Collected data entries:
· · ·

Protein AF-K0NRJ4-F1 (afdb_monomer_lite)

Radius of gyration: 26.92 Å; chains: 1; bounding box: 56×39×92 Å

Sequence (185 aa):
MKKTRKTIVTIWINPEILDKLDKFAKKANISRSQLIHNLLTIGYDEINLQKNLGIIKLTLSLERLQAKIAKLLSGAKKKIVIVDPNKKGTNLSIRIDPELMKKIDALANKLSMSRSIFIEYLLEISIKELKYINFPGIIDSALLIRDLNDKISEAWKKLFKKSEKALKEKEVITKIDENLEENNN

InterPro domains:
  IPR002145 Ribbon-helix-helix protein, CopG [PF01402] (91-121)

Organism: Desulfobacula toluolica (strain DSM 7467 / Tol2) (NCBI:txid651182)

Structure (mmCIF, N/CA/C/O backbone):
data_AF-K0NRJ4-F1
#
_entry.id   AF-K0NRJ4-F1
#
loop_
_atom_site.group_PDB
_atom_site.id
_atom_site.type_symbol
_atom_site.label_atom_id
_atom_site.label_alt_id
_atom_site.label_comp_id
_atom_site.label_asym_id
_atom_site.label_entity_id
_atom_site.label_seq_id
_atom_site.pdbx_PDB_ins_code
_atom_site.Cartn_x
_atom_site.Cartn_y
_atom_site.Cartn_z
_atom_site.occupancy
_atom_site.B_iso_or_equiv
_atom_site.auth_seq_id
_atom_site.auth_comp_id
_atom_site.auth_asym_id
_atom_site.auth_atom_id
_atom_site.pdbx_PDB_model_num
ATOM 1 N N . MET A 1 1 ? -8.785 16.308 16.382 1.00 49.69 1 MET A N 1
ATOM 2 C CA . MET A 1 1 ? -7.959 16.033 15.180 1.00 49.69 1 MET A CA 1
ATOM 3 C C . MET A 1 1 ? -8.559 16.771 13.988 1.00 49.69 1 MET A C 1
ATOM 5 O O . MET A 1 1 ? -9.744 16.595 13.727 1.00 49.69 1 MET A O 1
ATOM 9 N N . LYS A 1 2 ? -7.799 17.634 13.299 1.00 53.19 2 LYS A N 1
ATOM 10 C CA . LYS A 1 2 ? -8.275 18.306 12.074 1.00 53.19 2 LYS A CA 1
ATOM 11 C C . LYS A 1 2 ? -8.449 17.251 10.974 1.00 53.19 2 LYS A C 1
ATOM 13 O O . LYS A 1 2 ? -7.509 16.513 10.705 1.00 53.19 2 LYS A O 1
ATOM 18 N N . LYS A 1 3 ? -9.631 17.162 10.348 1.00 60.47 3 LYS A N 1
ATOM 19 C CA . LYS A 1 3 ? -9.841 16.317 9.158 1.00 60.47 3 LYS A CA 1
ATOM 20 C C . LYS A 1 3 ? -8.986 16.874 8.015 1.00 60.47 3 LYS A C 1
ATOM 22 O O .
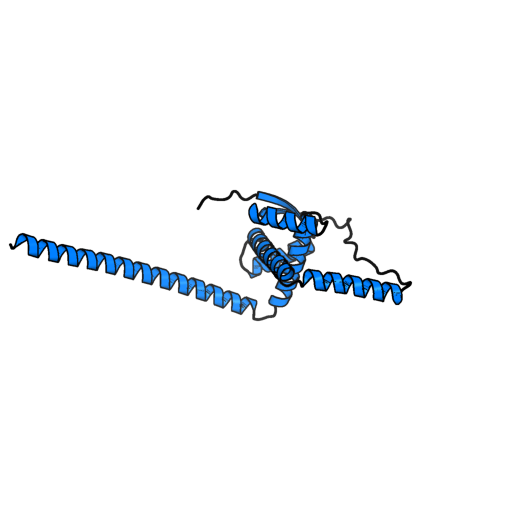 LYS A 1 3 ? -9.338 17.898 7.431 1.00 60.47 3 LYS A O 1
ATOM 27 N N . THR A 1 4 ? -7.868 16.225 7.708 1.00 72.19 4 THR A N 1
ATOM 28 C CA . THR A 1 4 ? -7.084 16.502 6.502 1.00 72.19 4 THR A CA 1
ATOM 29 C C . THR A 1 4 ? -7.940 16.194 5.273 1.00 72.19 4 THR A C 1
ATOM 31 O O . THR A 1 4 ? -8.559 15.133 5.166 1.00 72.19 4 THR A O 1
ATOM 34 N N . ARG A 1 5 ? -8.049 17.161 4.352 1.00 82.81 5 ARG A N 1
ATOM 35 C CA . ARG A 1 5 ? -8.780 16.965 3.092 1.00 82.81 5 ARG A CA 1
ATOM 36 C C . ARG A 1 5 ? -8.004 15.963 2.241 1.00 82.81 5 ARG A C 1
ATOM 38 O O . ARG A 1 5 ? -6.827 16.177 1.985 1.00 82.81 5 ARG A O 1
ATOM 45 N N . LYS A 1 6 ? -8.658 14.884 1.807 1.00 84.81 6 LYS A N 1
ATOM 46 C CA . LYS A 1 6 ? -8.058 13.897 0.896 1.00 84.81 6 LYS A CA 1
ATOM 47 C C . LYS A 1 6 ? -7.960 14.477 -0.515 1.00 84.81 6 LYS A C 1
ATOM 49 O O . LYS A 1 6 ? -8.884 15.161 -0.955 1.00 84.81 6 LYS A O 1
ATOM 54 N N . THR A 1 7 ? -6.887 14.157 -1.230 1.00 87.25 7 THR A N 1
ATOM 55 C CA . THR A 1 7 ? -6.681 14.578 -2.623 1.00 87.25 7 THR A CA 1
ATOM 56 C C . THR A 1 7 ? -7.115 13.460 -3.566 1.00 87.25 7 THR A C 1
ATOM 58 O O . THR A 1 7 ? -6.834 12.288 -3.308 1.00 87.25 7 THR A O 1
ATOM 61 N N . ILE A 1 8 ? -7.817 13.801 -4.649 1.00 89.06 8 ILE A N 1
ATOM 62 C CA . ILE A 1 8 ? -8.159 12.849 -5.714 1.00 89.06 8 ILE A CA 1
ATOM 63 C C . ILE A 1 8 ? -7.032 12.870 -6.740 1.00 89.06 8 ILE A C 1
ATOM 65 O O . ILE A 1 8 ? -6.679 13.931 -7.251 1.00 89.06 8 ILE A O 1
ATOM 69 N N . VAL A 1 9 ? -6.478 11.700 -7.035 1.00 88.44 9 VAL A N 1
ATOM 70 C CA . VAL A 1 9 ? -5.426 11.523 -8.035 1.00 88.44 9 VAL A CA 1
ATOM 71 C C . VAL A 1 9 ? -5.911 10.503 -9.051 1.00 88.44 9 VAL A C 1
ATOM 73 O O . VAL A 1 9 ? -6.355 9.419 -8.674 1.00 88.44 9 VAL A O 1
ATOM 76 N N . THR A 1 10 ? -5.835 10.858 -10.331 1.00 89.00 10 THR A N 1
ATOM 77 C CA . THR A 1 10 ? -6.123 9.944 -11.439 1.00 89.00 10 THR A CA 1
ATOM 78 C C . THR A 1 10 ? -4.811 9.437 -12.011 1.00 89.00 10 THR A C 1
ATOM 80 O O . THR A 1 10 ? -3.925 10.227 -12.335 1.00 89.00 10 THR A O 1
ATOM 83 N N . ILE A 1 11 ? -4.692 8.120 -12.110 1.00 88.50 11 ILE A N 1
ATOM 84 C CA . ILE A 1 11 ? -3.521 7.423 -12.636 1.00 88.50 11 ILE A CA 1
ATOM 85 C C . ILE A 1 11 ? -3.947 6.417 -13.697 1.00 88.50 11 ILE A C 1
ATOM 87 O O . ILE A 1 11 ? -5.046 5.867 -13.645 1.00 88.50 11 ILE A O 1
ATOM 91 N N . TRP A 1 12 ? -3.055 6.175 -14.647 1.00 87.19 12 TRP A N 1
ATOM 92 C CA . TRP A 1 12 ? -3.194 5.094 -15.611 1.00 87.19 12 TRP A CA 1
ATOM 93 C C . TRP A 1 12 ? -2.604 3.830 -14.999 1.00 87.19 12 TRP A C 1
ATOM 95 O O . TRP A 1 12 ? -1.496 3.877 -14.473 1.00 87.19 12 TRP A O 1
ATOM 105 N N . ILE A 1 13 ? -3.357 2.734 -15.027 1.00 87.44 13 ILE A N 1
ATOM 106 C CA . ILE A 1 13 ? -2.923 1.442 -14.488 1.00 87.44 13 ILE A CA 1
ATOM 107 C C . ILE A 1 13 ? -3.192 0.356 -15.519 1.00 87.44 13 ILE A C 1
ATOM 109 O O . ILE A 1 13 ? -4.242 0.349 -16.168 1.00 87.44 13 ILE A O 1
ATOM 113 N N . ASN A 1 14 ? -2.276 -0.601 -15.633 1.00 87.88 14 ASN A N 1
ATOM 114 C CA . ASN A 1 14 ? -2.489 -1.812 -16.409 1.00 87.88 14 ASN A CA 1
ATOM 115 C C . ASN A 1 14 ? -3.772 -2.567 -15.964 1.00 87.88 14 ASN A C 1
ATOM 117 O O . ASN A 1 14 ? -3.909 -2.905 -14.782 1.00 87.88 14 ASN A O 1
ATOM 121 N N . PRO A 1 15 ? -4.695 -2.904 -16.886 1.00 89.25 15 PRO A N 1
ATOM 122 C CA . PRO A 1 15 ? -5.908 -3.664 -16.570 1.00 89.25 15 PRO A CA 1
ATOM 123 C C . PRO A 1 15 ? -5.654 -4.956 -15.774 1.00 89.25 15 PRO A C 1
ATOM 125 O O . PRO A 1 15 ? -6.393 -5.273 -14.847 1.00 89.25 15 PRO A O 1
ATOM 128 N N . GLU A 1 16 ? -4.554 -5.662 -16.048 1.00 88.12 16 GLU A N 1
ATOM 129 C CA . GLU A 1 16 ? -4.206 -6.903 -15.344 1.00 88.12 16 GLU A CA 1
ATOM 130 C C . GLU A 1 16 ? -3.880 -6.680 -13.855 1.00 88.12 16 GLU A C 1
ATOM 132 O O . GLU A 1 16 ? -4.060 -7.576 -13.024 1.00 88.12 16 GLU A O 1
ATOM 137 N N . ILE A 1 17 ? -3.338 -5.507 -13.511 1.00 88.00 17 ILE A N 1
ATOM 138 C CA . ILE A 1 17 ? -3.085 -5.091 -12.125 1.00 88.00 17 ILE A CA 1
ATOM 139 C C . ILE A 1 17 ? -4.425 -4.805 -11.449 1.00 88.00 17 ILE A C 1
ATOM 141 O O . ILE A 1 17 ? -4.657 -5.258 -10.327 1.00 88.00 17 ILE A O 1
ATOM 145 N N . LEU A 1 18 ? -5.327 -4.119 -12.155 1.00 91.62 18 LEU A N 1
ATOM 146 C CA . LEU A 1 18 ? -6.655 -3.786 -11.654 1.00 91.62 18 LEU A CA 1
ATOM 147 C C . LEU A 1 18 ? -7.475 -5.042 -11.317 1.00 91.62 18 LEU A C 1
ATOM 149 O O . LEU A 1 18 ? -8.025 -5.132 -10.220 1.00 91.62 18 LEU A O 1
ATOM 153 N N . ASP A 1 19 ? -7.466 -6.048 -12.192 1.00 93.44 19 ASP A N 1
ATOM 154 C CA . ASP A 1 19 ? -8.160 -7.321 -11.959 1.00 93.44 19 ASP A CA 1
ATOM 155 C C . ASP A 1 19 ? -7.630 -8.059 -10.722 1.00 93.44 19 ASP A C 1
ATOM 157 O O . ASP A 1 19 ? -8.387 -8.661 -9.955 1.00 93.44 19 ASP A O 1
ATOM 161 N N . LYS A 1 20 ? -6.309 -8.023 -10.502 1.00 91.69 20 LYS A N 1
ATOM 162 C CA . LYS A 1 20 ? -5.681 -8.625 -9.315 1.00 91.69 20 LYS A CA 1
ATOM 163 C C . LYS A 1 20 ? -6.092 -7.881 -8.048 1.00 91.69 20 LYS A C 1
ATOM 165 O O . LYS A 1 20 ? -6.431 -8.532 -7.062 1.00 91.69 20 LYS A O 1
ATOM 170 N N . LEU A 1 21 ? -6.102 -6.547 -8.082 1.00 92.31 21 LEU A N 1
ATOM 171 C CA . LEU A 1 21 ? -6.567 -5.726 -6.962 1.00 92.31 21 LEU A CA 1
ATOM 172 C C . LEU A 1 21 ? -8.017 -6.050 -6.607 1.00 92.31 21 LEU A C 1
ATOM 174 O O . LEU A 1 21 ? -8.317 -6.224 -5.430 1.00 92.31 21 LEU A O 1
ATOM 178 N N . ASP A 1 22 ? -8.894 -6.207 -7.598 1.00 94.88 22 ASP A N 1
ATOM 179 C CA . ASP A 1 22 ? -10.293 -6.570 -7.358 1.00 94.88 22 ASP A CA 1
ATOM 180 C C . ASP A 1 22 ? -10.440 -7.966 -6.736 1.00 94.88 22 ASP A C 1
ATOM 182 O O . ASP A 1 22 ? -11.246 -8.150 -5.821 1.00 94.88 22 ASP A O 1
ATOM 186 N N . LYS A 1 23 ? -9.629 -8.944 -7.157 1.00 93.00 23 LYS A N 1
ATOM 187 C CA . LYS A 1 23 ? -9.598 -10.278 -6.529 1.00 93.00 23 LYS A CA 1
ATOM 188 C C . LYS A 1 23 ? -9.177 -10.209 -5.059 1.00 93.00 23 LYS A C 1
ATOM 190 O O . LYS A 1 23 ? -9.844 -10.798 -4.209 1.00 93.00 23 LYS A O 1
ATOM 195 N N . PHE A 1 24 ? -8.106 -9.478 -4
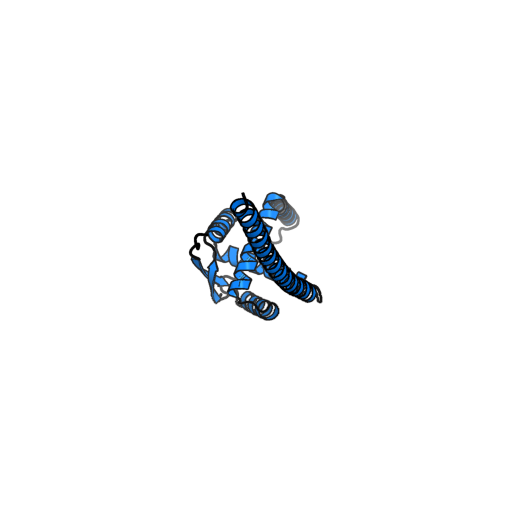.747 1.00 89.50 24 PHE A N 1
ATOM 196 C CA . PHE A 1 24 ? -7.636 -9.323 -3.367 1.00 89.50 24 PHE A CA 1
ATOM 197 C C . PHE A 1 24 ? -8.610 -8.516 -2.505 1.00 89.50 24 PHE A C 1
ATOM 199 O O . PHE A 1 24 ? -8.862 -8.895 -1.364 1.00 89.50 24 PHE A O 1
ATOM 206 N N . ALA A 1 25 ? -9.208 -7.457 -3.051 1.00 91.00 25 ALA A N 1
ATOM 207 C CA . ALA A 1 25 ? -10.193 -6.636 -2.353 1.00 91.00 25 ALA A CA 1
ATOM 208 C C . ALA A 1 25 ? -11.429 -7.459 -1.964 1.00 91.00 25 ALA A C 1
ATOM 210 O O . ALA A 1 25 ? -11.863 -7.407 -0.813 1.00 91.00 25 ALA A O 1
ATOM 211 N N . LYS A 1 26 ? -11.932 -8.291 -2.890 1.00 92.38 26 LYS A N 1
ATOM 212 C CA . LYS A 1 26 ? -13.019 -9.244 -2.617 1.00 92.38 26 LYS A CA 1
ATOM 213 C C . LYS A 1 26 ? -12.633 -10.249 -1.535 1.00 92.38 26 LYS A C 1
ATOM 215 O O . LYS A 1 26 ? -13.396 -10.431 -0.595 1.00 92.38 26 LYS A O 1
ATOM 220 N N . LYS A 1 27 ? -11.446 -10.862 -1.630 1.00 86.81 27 LYS A N 1
ATOM 221 C CA . LYS A 1 27 ? -10.974 -11.839 -0.633 1.00 86.81 27 LYS A CA 1
ATOM 222 C C . LYS A 1 27 ? -10.842 -11.225 0.767 1.00 86.81 27 LYS A C 1
ATOM 224 O O . LYS A 1 27 ? -11.181 -11.871 1.748 1.00 86.81 27 LYS A O 1
ATOM 229 N N . ALA A 1 28 ? -10.376 -9.982 0.859 1.00 83.62 28 ALA A N 1
ATOM 230 C CA . ALA A 1 28 ? -10.199 -9.272 2.125 1.00 83.62 28 ALA A CA 1
ATOM 231 C C . ALA A 1 28 ? -11.476 -8.573 2.637 1.0
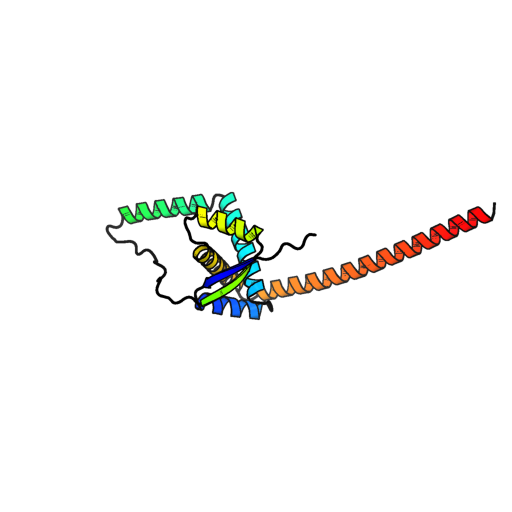0 83.62 28 ALA A C 1
ATOM 233 O O . ALA A 1 28 ? -11.449 -7.990 3.721 1.00 83.62 28 ALA A O 1
ATOM 234 N N . ASN A 1 29 ? -12.574 -8.615 1.874 1.00 89.75 29 ASN A N 1
ATOM 235 C CA . ASN A 1 29 ? -13.825 -7.909 2.153 1.00 89.75 29 ASN A CA 1
ATOM 236 C C . ASN A 1 29 ? -13.637 -6.396 2.409 1.00 89.75 29 ASN A C 1
ATOM 238 O O . ASN A 1 29 ? -14.181 -5.829 3.356 1.00 89.75 29 ASN A O 1
ATOM 242 N N . ILE A 1 30 ? -12.835 -5.732 1.572 1.00 91.25 30 ILE A N 1
ATOM 243 C CA . ILE A 1 30 ? -12.611 -4.279 1.625 1.00 91.25 30 ILE A CA 1
ATOM 244 C C . ILE A 1 30 ? -12.809 -3.648 0.248 1.00 91.25 30 ILE A C 1
ATOM 246 O O . ILE A 1 30 ? -12.726 -4.314 -0.782 1.00 91.25 30 ILE A O 1
ATOM 250 N N . SER A 1 31 ? -13.052 -2.334 0.204 1.00 94.44 31 SER A N 1
ATOM 251 C CA . SER A 1 31 ? -13.150 -1.631 -1.080 1.00 94.44 31 SER A CA 1
ATOM 252 C C . SER A 1 31 ? -11.797 -1.582 -1.797 1.00 94.44 31 SER A C 1
ATOM 254 O O . SER A 1 31 ? -10.745 -1.458 -1.163 1.00 94.44 31 SER A O 1
ATOM 256 N N . ARG A 1 32 ? -11.819 -1.589 -3.135 1.00 94.50 32 ARG A N 1
ATOM 257 C CA . ARG A 1 32 ? -10.614 -1.447 -3.970 1.00 94.50 32 ARG A CA 1
ATOM 258 C C . ARG A 1 32 ? -9.795 -0.212 -3.597 1.00 94.50 32 ARG A C 1
ATOM 260 O O . ARG A 1 32 ? -8.580 -0.293 -3.461 1.00 94.50 32 ARG A O 1
ATOM 267 N N . SER A 1 33 ? -10.455 0.931 -3.400 1.00 91.56 33 SER A N 1
ATOM 268 C CA . SER A 1 33 ? -9.784 2.177 -3.018 1.00 91.56 33 SER A CA 1
ATOM 269 C C . SER A 1 33 ? -9.101 2.069 -1.655 1.00 91.56 33 SER A C 1
ATOM 271 O O . SER A 1 33 ? -8.006 2.601 -1.492 1.00 91.56 33 SER A O 1
ATOM 273 N N . GLN A 1 34 ? -9.718 1.370 -0.695 1.00 90.38 34 GLN A N 1
ATOM 274 C CA . GLN A 1 34 ? -9.108 1.128 0.612 1.00 90.38 34 GLN A CA 1
ATOM 275 C C . GLN A 1 34 ? -7.892 0.206 0.494 1.00 90.38 34 GLN A C 1
ATOM 277 O O . GLN A 1 34 ? -6.855 0.508 1.076 1.00 90.38 34 GLN A O 1
ATOM 282 N N . LEU A 1 35 ? -7.992 -0.876 -0.288 1.00 91.38 35 LEU A N 1
ATOM 283 C CA . LEU A 1 35 ? -6.860 -1.768 -0.540 1.00 91.38 35 LEU A CA 1
ATOM 284 C C . LEU A 1 35 ? -5.690 -1.001 -1.163 1.00 91.38 35 LEU A C 1
ATOM 286 O O . LEU A 1 35 ? -4.581 -1.070 -0.651 1.00 91.38 35 LEU A O 1
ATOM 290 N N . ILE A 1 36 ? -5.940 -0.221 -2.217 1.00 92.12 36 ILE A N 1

· · ·

Work order. Only the lines above from the one with "ATOM 123 C C" up to and including the one with "ATOM 147 C C" should be repeated, exactly as written.

Solution for this exercise.
ATOM 123 C C . PRO A 1 15 ? -5.654 -4.956 -15.774 1.00 89.25 15 PRO A C 1
ATOM 125 O O . PRO A 1 15 ? -6.393 -5.273 -14.847 1.00 89.25 15 PRO A O 1
ATOM 128 N N . GLU A 1 16 ? -4.554 -5.662 -16.048 1.00 88.12 16 GLU A N 1
ATOM 129 C CA . GLU A 1 16 ? -4.206 -6.903 -15.344 1.00 88.12 16 GLU A CA 1
ATOM 130 C C . GLU A 1 16 ? -3.880 -6.680 -13.855 1.00 88.12 16 GLU A C 1
ATOM 132 O O . GLU A 1 16 ? -4.060 -7.576 -13.024 1.00 88.12 16 GLU A O 1
ATOM 137 N N . ILE A 1 17 ? -3.338 -5.507 -13.511 1.00 88.00 17 ILE A N 1
ATOM 138 C CA . ILE A 1 17 ? -3.085 -5.091 -12.125 1.00 88.00 17 ILE A CA 1
ATOM 139 C C . ILE A 1 17 ? -4.425 -4.805 -11.449 1.00 88.00 17 ILE A C 1
ATOM 141 O O . ILE A 1 17 ? -4.657 -5.258 -10.327 1.00 88.00 17 ILE A O 1
ATOM 145 N N . LEU A 1 18 ? -5.327 -4.119 -12.155 1.00 91.62 18 LEU A N 1
ATOM 146 C CA . LEU A 1 18 ? -6.655 -3.786 -11.654 1.00 91.62 18 LEU A CA 1
ATOM 147 C C . LEU A 1 18 ? -7.475 -5.042 -11.317 1.00 91.62 18 LEU A C 1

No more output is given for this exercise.